(Listed records begins)

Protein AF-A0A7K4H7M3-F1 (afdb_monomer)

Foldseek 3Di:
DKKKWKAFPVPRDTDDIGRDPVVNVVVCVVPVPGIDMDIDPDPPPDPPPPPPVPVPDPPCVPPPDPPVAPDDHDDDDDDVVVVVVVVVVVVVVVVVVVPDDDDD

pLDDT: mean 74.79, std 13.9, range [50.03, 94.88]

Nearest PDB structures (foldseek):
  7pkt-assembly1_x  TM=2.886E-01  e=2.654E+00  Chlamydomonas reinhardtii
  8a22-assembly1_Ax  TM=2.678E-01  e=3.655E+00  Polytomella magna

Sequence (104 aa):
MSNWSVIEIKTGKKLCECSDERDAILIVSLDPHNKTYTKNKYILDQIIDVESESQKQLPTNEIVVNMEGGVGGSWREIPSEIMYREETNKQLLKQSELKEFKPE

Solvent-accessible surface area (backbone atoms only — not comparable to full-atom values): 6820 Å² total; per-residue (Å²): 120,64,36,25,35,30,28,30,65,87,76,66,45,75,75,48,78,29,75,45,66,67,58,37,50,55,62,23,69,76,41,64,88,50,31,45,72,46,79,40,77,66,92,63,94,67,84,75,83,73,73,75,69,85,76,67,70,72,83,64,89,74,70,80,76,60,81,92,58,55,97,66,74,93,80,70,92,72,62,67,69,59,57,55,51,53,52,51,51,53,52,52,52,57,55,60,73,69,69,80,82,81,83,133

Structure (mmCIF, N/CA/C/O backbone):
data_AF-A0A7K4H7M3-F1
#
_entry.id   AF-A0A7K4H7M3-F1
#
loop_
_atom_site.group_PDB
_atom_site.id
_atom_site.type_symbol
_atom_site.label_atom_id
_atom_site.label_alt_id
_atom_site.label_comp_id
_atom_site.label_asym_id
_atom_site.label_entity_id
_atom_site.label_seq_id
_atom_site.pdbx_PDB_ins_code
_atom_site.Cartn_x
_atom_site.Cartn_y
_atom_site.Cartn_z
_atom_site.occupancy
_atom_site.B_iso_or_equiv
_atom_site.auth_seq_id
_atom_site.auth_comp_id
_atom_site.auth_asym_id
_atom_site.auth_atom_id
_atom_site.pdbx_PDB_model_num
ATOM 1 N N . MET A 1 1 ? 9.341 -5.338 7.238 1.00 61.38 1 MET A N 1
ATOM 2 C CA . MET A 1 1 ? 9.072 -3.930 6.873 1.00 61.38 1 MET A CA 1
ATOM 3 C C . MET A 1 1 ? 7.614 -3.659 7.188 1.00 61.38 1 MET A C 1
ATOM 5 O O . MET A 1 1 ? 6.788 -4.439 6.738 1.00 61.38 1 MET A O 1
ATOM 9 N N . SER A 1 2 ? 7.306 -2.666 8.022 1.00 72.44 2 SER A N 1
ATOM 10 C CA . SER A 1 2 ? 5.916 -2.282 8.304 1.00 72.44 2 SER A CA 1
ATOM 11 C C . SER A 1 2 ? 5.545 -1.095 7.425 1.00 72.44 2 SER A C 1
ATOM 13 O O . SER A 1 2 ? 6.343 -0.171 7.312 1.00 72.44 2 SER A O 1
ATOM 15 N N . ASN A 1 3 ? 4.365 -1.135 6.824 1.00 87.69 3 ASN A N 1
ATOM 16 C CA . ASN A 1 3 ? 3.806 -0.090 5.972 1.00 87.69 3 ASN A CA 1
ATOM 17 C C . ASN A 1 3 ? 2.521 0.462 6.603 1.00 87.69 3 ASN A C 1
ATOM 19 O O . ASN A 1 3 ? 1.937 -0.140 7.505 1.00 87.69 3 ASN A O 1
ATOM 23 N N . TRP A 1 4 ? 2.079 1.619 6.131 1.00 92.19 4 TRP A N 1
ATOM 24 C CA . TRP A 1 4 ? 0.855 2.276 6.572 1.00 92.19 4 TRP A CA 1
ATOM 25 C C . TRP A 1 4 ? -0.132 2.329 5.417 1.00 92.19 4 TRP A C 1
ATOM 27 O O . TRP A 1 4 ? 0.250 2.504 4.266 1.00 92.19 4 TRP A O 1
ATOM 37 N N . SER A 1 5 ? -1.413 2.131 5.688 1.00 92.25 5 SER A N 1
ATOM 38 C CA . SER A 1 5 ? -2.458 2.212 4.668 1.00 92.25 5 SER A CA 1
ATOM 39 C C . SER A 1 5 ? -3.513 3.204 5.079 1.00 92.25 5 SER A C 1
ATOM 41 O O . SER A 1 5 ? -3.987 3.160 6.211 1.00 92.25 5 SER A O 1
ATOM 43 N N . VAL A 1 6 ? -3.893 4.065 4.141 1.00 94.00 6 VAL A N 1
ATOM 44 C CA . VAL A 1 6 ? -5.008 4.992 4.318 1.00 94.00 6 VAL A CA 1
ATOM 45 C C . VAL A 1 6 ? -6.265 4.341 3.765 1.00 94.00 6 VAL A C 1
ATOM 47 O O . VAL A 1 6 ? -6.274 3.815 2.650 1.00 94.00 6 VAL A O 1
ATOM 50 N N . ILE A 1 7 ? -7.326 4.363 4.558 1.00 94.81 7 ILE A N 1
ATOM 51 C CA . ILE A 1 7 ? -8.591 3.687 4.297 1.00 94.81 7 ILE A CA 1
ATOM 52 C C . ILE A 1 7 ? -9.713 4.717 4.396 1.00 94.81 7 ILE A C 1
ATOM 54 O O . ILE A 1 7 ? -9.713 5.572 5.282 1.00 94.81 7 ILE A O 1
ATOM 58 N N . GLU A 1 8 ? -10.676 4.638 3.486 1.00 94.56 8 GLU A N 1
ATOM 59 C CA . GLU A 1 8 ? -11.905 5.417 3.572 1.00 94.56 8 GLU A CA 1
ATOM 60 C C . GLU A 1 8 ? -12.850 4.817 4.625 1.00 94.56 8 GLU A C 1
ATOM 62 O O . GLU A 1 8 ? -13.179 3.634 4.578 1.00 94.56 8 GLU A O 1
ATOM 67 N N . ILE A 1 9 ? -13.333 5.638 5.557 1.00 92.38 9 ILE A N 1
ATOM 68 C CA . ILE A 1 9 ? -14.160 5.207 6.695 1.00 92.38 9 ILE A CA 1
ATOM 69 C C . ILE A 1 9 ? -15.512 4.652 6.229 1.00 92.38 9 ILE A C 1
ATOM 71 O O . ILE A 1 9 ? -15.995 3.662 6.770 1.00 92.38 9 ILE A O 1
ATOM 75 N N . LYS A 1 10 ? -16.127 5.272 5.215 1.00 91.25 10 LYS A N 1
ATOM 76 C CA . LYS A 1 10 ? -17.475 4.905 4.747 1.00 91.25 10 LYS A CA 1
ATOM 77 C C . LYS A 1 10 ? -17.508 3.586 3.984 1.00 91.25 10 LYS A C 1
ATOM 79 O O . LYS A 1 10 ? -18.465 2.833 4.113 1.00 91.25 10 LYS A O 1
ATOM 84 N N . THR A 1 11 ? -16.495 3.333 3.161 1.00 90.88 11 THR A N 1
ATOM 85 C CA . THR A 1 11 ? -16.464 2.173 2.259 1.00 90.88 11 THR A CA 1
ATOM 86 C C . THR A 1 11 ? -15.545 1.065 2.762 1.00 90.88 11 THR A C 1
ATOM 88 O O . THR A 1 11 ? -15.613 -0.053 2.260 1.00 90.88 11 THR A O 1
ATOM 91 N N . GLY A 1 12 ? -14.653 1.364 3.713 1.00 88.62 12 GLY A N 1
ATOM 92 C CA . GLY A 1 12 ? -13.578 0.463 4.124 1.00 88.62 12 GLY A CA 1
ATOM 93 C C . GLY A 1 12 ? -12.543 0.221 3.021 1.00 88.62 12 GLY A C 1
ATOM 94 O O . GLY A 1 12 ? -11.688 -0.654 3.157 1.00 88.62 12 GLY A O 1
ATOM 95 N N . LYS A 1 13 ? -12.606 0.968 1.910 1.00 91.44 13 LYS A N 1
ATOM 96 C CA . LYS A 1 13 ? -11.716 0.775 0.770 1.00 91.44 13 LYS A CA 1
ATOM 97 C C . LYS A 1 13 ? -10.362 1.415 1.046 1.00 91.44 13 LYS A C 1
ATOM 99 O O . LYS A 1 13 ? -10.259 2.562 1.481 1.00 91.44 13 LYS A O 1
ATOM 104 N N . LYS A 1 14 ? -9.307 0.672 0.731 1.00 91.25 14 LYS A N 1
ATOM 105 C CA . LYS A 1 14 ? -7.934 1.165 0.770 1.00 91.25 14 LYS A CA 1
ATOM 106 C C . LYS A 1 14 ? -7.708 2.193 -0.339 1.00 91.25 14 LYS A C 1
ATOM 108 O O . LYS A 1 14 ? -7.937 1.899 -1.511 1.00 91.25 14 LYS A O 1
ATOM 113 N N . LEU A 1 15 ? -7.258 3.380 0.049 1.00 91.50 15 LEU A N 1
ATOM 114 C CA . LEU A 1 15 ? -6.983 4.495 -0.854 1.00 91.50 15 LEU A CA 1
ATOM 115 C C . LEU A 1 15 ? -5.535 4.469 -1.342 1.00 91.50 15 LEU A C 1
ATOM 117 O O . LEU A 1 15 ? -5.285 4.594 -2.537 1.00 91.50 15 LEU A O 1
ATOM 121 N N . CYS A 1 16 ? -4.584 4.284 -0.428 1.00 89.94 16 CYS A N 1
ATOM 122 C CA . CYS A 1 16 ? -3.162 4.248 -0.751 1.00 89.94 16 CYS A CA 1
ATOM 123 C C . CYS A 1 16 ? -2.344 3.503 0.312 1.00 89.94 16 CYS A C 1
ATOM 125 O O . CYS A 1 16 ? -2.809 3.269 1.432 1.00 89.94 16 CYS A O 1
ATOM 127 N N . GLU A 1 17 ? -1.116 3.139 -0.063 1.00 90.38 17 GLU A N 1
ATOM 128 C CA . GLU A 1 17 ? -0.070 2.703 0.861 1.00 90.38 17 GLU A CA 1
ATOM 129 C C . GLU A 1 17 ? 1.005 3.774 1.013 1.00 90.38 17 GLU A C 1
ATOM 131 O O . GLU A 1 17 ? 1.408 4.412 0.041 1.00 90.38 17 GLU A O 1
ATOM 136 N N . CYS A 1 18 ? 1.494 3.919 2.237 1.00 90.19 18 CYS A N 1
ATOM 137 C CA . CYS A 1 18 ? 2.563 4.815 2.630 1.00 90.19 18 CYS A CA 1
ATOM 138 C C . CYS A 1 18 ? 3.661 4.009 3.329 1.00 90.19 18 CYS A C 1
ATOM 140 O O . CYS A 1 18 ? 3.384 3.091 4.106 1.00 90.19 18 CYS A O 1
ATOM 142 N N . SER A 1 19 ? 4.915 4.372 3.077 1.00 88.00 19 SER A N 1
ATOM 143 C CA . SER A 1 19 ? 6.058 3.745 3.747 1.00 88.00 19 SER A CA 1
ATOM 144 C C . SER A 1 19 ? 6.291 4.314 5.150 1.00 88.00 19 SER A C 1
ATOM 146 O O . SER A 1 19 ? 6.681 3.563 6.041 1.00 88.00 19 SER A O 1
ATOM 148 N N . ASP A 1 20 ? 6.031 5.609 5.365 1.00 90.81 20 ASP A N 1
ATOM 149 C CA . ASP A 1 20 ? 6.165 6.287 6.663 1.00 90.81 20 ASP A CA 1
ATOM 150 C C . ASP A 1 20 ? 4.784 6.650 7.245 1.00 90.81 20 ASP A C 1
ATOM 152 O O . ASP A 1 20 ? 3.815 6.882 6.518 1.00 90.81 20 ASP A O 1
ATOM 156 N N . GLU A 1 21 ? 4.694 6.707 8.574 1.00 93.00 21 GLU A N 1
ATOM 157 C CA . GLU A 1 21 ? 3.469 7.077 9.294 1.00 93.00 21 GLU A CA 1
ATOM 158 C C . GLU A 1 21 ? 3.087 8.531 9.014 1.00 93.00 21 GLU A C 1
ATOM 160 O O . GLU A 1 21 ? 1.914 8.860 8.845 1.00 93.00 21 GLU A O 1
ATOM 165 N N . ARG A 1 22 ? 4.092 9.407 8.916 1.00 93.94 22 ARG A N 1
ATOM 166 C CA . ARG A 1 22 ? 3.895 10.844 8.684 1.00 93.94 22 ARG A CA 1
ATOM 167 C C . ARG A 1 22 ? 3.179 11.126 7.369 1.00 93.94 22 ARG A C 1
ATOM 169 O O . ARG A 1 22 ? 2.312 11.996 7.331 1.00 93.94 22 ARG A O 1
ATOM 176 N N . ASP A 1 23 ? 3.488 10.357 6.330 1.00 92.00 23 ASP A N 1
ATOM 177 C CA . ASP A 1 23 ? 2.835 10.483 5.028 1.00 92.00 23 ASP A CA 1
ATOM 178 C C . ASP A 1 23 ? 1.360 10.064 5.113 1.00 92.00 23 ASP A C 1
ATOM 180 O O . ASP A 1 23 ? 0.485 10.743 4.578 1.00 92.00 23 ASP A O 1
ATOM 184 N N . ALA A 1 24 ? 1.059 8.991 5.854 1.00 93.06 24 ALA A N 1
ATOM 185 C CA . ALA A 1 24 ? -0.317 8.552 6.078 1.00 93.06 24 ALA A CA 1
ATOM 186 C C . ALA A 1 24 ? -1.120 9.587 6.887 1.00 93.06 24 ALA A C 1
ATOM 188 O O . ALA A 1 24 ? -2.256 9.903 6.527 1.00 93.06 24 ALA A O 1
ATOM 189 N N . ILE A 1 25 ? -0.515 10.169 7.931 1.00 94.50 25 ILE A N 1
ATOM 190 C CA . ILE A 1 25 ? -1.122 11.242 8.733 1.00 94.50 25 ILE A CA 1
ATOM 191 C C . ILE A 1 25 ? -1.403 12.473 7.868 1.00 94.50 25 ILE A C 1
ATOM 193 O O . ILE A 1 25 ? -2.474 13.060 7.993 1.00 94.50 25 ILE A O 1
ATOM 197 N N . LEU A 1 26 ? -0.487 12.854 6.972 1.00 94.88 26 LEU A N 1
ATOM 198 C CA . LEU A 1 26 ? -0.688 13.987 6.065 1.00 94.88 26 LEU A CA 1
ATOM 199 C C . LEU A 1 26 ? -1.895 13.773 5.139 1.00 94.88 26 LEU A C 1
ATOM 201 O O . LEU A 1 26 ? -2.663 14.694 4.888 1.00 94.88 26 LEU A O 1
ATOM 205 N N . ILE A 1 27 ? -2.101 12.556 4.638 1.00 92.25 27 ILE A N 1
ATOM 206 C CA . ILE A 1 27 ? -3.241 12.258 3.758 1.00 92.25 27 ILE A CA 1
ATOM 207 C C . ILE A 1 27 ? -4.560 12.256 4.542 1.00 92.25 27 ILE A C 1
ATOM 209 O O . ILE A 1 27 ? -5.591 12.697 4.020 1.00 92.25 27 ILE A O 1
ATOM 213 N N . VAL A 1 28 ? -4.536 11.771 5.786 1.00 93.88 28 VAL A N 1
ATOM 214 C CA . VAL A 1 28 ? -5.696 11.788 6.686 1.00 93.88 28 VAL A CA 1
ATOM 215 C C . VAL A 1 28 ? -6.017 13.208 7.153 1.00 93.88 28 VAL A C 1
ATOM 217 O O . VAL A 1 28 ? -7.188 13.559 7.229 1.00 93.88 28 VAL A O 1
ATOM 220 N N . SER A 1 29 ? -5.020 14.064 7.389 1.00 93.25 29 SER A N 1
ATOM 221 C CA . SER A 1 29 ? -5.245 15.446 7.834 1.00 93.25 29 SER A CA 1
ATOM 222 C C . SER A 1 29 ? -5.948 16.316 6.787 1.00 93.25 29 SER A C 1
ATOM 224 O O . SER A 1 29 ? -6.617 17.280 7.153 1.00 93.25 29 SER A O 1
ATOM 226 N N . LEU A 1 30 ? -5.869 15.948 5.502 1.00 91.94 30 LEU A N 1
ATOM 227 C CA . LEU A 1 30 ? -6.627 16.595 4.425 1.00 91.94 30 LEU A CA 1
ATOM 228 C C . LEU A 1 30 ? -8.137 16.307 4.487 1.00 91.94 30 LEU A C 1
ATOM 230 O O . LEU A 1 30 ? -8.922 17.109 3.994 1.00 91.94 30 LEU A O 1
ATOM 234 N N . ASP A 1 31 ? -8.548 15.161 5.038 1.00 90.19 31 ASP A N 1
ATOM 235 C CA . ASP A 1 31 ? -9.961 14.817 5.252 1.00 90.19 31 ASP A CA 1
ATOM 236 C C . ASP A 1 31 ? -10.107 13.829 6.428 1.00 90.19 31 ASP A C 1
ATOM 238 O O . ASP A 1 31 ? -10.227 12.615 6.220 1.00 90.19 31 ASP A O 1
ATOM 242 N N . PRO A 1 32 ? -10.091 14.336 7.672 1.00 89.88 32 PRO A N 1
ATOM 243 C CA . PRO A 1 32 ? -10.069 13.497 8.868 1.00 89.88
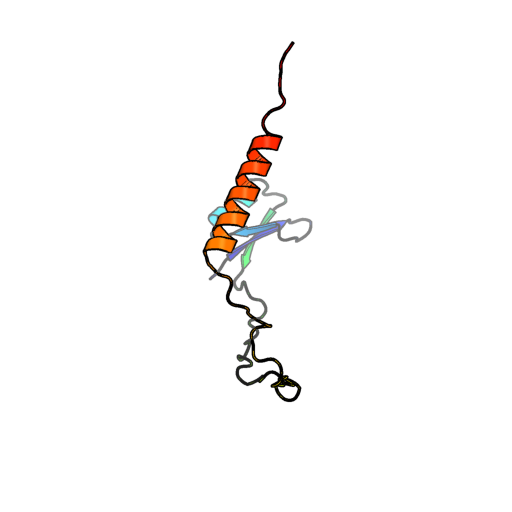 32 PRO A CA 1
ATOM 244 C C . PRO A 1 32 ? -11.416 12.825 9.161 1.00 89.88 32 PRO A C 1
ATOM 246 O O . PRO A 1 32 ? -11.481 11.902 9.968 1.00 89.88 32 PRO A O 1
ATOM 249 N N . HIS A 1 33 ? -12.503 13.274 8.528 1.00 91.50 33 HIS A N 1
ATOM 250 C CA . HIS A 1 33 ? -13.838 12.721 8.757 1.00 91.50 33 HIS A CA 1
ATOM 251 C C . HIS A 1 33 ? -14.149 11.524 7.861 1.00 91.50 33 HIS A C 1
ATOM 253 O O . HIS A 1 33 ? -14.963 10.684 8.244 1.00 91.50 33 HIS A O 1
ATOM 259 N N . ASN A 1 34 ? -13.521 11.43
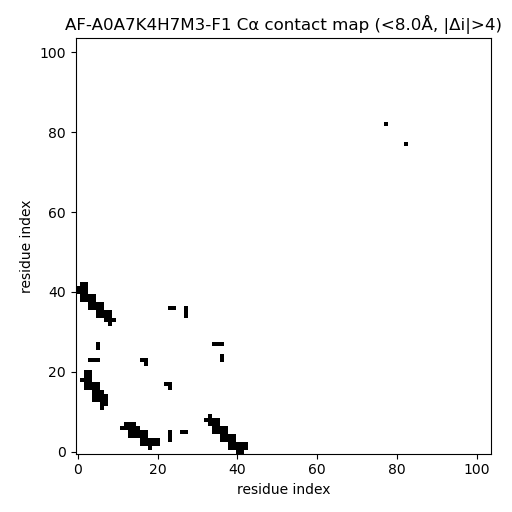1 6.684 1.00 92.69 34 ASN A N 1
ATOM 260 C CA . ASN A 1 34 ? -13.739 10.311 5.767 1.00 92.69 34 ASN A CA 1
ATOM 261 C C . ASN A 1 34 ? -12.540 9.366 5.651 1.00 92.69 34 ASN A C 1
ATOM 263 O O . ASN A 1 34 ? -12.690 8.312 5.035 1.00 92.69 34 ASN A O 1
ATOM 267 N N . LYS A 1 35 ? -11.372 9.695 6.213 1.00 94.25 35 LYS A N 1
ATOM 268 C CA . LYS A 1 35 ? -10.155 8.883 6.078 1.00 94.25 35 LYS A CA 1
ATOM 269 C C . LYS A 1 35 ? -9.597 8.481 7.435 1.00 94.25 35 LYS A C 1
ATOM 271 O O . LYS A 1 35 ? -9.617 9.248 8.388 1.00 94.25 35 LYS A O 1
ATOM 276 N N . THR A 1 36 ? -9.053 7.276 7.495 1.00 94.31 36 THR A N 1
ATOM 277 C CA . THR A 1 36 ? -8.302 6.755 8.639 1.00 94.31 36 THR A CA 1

(Listed records ends)
(Listed records begins)

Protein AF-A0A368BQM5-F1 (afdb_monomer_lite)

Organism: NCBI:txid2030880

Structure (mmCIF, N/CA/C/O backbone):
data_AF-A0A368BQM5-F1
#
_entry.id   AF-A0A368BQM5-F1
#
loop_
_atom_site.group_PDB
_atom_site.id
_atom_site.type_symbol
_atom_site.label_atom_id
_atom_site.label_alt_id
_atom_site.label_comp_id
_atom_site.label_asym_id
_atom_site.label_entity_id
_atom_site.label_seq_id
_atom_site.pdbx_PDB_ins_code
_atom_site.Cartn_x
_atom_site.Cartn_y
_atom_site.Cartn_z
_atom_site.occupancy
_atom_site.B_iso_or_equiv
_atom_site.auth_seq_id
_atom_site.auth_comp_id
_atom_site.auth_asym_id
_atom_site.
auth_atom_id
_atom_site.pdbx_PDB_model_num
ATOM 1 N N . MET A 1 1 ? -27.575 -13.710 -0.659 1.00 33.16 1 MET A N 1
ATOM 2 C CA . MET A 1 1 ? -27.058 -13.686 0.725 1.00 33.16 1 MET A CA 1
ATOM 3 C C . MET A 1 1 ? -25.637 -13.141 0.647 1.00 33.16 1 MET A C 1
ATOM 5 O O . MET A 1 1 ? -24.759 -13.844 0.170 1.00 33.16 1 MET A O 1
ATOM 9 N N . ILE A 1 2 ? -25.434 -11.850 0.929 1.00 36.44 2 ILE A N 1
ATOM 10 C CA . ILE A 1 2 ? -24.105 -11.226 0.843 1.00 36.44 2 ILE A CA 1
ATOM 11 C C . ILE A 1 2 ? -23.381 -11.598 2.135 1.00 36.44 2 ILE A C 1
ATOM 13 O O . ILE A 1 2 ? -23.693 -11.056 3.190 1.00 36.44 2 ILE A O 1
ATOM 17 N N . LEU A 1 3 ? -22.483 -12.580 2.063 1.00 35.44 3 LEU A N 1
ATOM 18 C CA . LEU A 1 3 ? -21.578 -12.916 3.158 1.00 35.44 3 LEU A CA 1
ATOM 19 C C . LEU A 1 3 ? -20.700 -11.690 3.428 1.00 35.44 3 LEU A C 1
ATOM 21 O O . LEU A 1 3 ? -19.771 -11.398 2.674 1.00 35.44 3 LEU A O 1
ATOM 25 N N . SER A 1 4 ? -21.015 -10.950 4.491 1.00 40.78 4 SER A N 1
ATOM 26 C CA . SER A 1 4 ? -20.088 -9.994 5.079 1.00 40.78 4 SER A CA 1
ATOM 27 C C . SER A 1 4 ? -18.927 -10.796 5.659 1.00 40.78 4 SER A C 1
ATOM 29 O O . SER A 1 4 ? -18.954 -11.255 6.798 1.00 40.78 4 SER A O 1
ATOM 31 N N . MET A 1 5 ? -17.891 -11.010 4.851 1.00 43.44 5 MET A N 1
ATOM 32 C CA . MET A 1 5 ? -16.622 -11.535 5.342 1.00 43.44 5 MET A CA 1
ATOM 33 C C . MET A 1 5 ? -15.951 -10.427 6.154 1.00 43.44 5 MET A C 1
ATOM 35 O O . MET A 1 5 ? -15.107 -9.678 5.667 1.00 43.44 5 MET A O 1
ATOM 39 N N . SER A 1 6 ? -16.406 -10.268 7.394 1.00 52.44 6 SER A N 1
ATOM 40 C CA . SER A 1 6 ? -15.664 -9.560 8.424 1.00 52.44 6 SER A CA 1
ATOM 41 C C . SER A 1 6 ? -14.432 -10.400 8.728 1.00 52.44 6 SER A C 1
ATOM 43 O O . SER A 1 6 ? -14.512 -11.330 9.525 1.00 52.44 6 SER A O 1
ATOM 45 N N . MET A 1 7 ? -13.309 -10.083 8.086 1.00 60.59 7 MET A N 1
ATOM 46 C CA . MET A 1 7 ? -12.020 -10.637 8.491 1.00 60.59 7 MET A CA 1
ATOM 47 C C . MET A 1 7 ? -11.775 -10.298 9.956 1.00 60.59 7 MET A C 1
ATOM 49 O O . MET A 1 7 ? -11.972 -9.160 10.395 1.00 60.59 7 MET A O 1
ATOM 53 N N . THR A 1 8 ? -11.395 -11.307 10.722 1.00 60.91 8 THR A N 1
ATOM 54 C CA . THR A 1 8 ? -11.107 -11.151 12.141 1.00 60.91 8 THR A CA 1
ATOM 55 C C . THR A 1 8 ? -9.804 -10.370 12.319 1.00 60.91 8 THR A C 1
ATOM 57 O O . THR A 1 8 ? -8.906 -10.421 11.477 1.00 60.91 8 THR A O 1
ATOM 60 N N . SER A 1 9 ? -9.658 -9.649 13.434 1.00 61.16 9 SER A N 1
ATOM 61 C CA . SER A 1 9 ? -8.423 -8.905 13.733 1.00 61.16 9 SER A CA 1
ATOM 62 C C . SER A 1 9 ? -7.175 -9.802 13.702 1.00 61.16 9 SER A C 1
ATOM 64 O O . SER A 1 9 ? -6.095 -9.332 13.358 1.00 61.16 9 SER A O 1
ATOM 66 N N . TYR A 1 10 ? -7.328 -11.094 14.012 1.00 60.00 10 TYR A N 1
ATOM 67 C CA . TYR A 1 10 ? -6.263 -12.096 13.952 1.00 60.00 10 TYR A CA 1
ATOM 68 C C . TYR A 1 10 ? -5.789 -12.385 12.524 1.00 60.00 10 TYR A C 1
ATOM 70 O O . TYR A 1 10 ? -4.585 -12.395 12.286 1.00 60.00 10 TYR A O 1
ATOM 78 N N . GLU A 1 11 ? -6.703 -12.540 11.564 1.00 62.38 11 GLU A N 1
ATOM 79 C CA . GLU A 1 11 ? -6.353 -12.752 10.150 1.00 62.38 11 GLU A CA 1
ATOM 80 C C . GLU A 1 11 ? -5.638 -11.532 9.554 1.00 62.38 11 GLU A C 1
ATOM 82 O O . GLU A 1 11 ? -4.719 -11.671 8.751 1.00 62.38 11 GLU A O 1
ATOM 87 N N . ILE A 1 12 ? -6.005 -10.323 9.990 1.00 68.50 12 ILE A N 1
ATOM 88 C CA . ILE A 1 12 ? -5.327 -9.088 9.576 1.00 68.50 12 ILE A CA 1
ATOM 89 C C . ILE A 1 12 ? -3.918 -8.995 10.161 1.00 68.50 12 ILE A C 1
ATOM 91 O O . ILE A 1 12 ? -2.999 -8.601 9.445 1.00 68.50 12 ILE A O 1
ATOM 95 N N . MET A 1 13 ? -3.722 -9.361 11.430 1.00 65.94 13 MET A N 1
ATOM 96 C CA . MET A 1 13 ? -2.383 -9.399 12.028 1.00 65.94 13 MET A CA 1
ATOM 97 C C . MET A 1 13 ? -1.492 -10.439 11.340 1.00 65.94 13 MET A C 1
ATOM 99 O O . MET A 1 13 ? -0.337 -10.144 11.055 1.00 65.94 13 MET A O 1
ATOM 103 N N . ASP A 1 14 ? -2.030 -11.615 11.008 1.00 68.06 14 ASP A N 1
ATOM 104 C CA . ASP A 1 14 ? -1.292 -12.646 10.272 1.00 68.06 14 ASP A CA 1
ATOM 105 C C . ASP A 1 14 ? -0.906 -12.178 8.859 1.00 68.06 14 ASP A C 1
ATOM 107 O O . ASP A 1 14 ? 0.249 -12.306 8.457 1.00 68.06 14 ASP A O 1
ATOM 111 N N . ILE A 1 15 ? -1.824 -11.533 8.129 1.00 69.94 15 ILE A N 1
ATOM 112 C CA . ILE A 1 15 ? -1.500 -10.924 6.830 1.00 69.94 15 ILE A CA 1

(Listed records ends)

What to do:
In the entries above, every line from the line with "ATOM 246 O O" to the line with "ATOM 271 O O" is to be printed exactly, with both ends included and pictures excluded.

Finished task:
ATOM 246 O O . PRO A 1 32 ? -11.481 11.902 9.968 1.00 89.88 32 PRO A O 1
ATOM 249 N N . HIS A 1 33 ? -12.503 13.274 8.528 1.00 91.50 33 HIS A N 1
ATOM 250 C CA . HIS A 1 33 ? -13.838 12.721 8.757 1.00 91.50 33 HIS A CA 1
ATOM 251 C C . HIS A 1 33 ? -14.149 11.524 7.861 1.00 91.50 33 HIS A C 1
ATOM 253 O O . HIS A 1 33 ? -14.963 10.684 8.244 1.00 91.50 33 HIS A O 1
ATOM 259 N N . ASN A 1 34 ? -13.521 11.43
1 6.684 1.00 92.69 34 ASN A N 1
ATOM 260 C CA . ASN A 1 34 ? -13.739 10.311 5.767 1.00 92.69 34 ASN A CA 1
ATOM 261 C C . ASN A 1 34 ? -12.540 9.366 5.651 1.00 92.69 34 ASN A C 1
ATOM 263 O O . ASN A 1 34 ? -12.690 8.312 5.035 1.00 92.69 34 ASN A O 1
ATOM 267 N N . LYS A 1 35 ? -11.372 9.695 6.213 1.00 94.25 35 LYS A N 1
ATOM 268 C CA . LYS A 1 35 ? -10.155 8.883 6.078 1.00 94.25 35 LYS A CA 1
ATOM 269 C C . LYS A 1 35 ? -9.597 8.481 7.435 1.00 94.25 35 LYS A C 1
ATOM 271 O O . LYS A 1 35 ? -9.617 9.248 8.388 1.00 94.25 35 LYS A O 1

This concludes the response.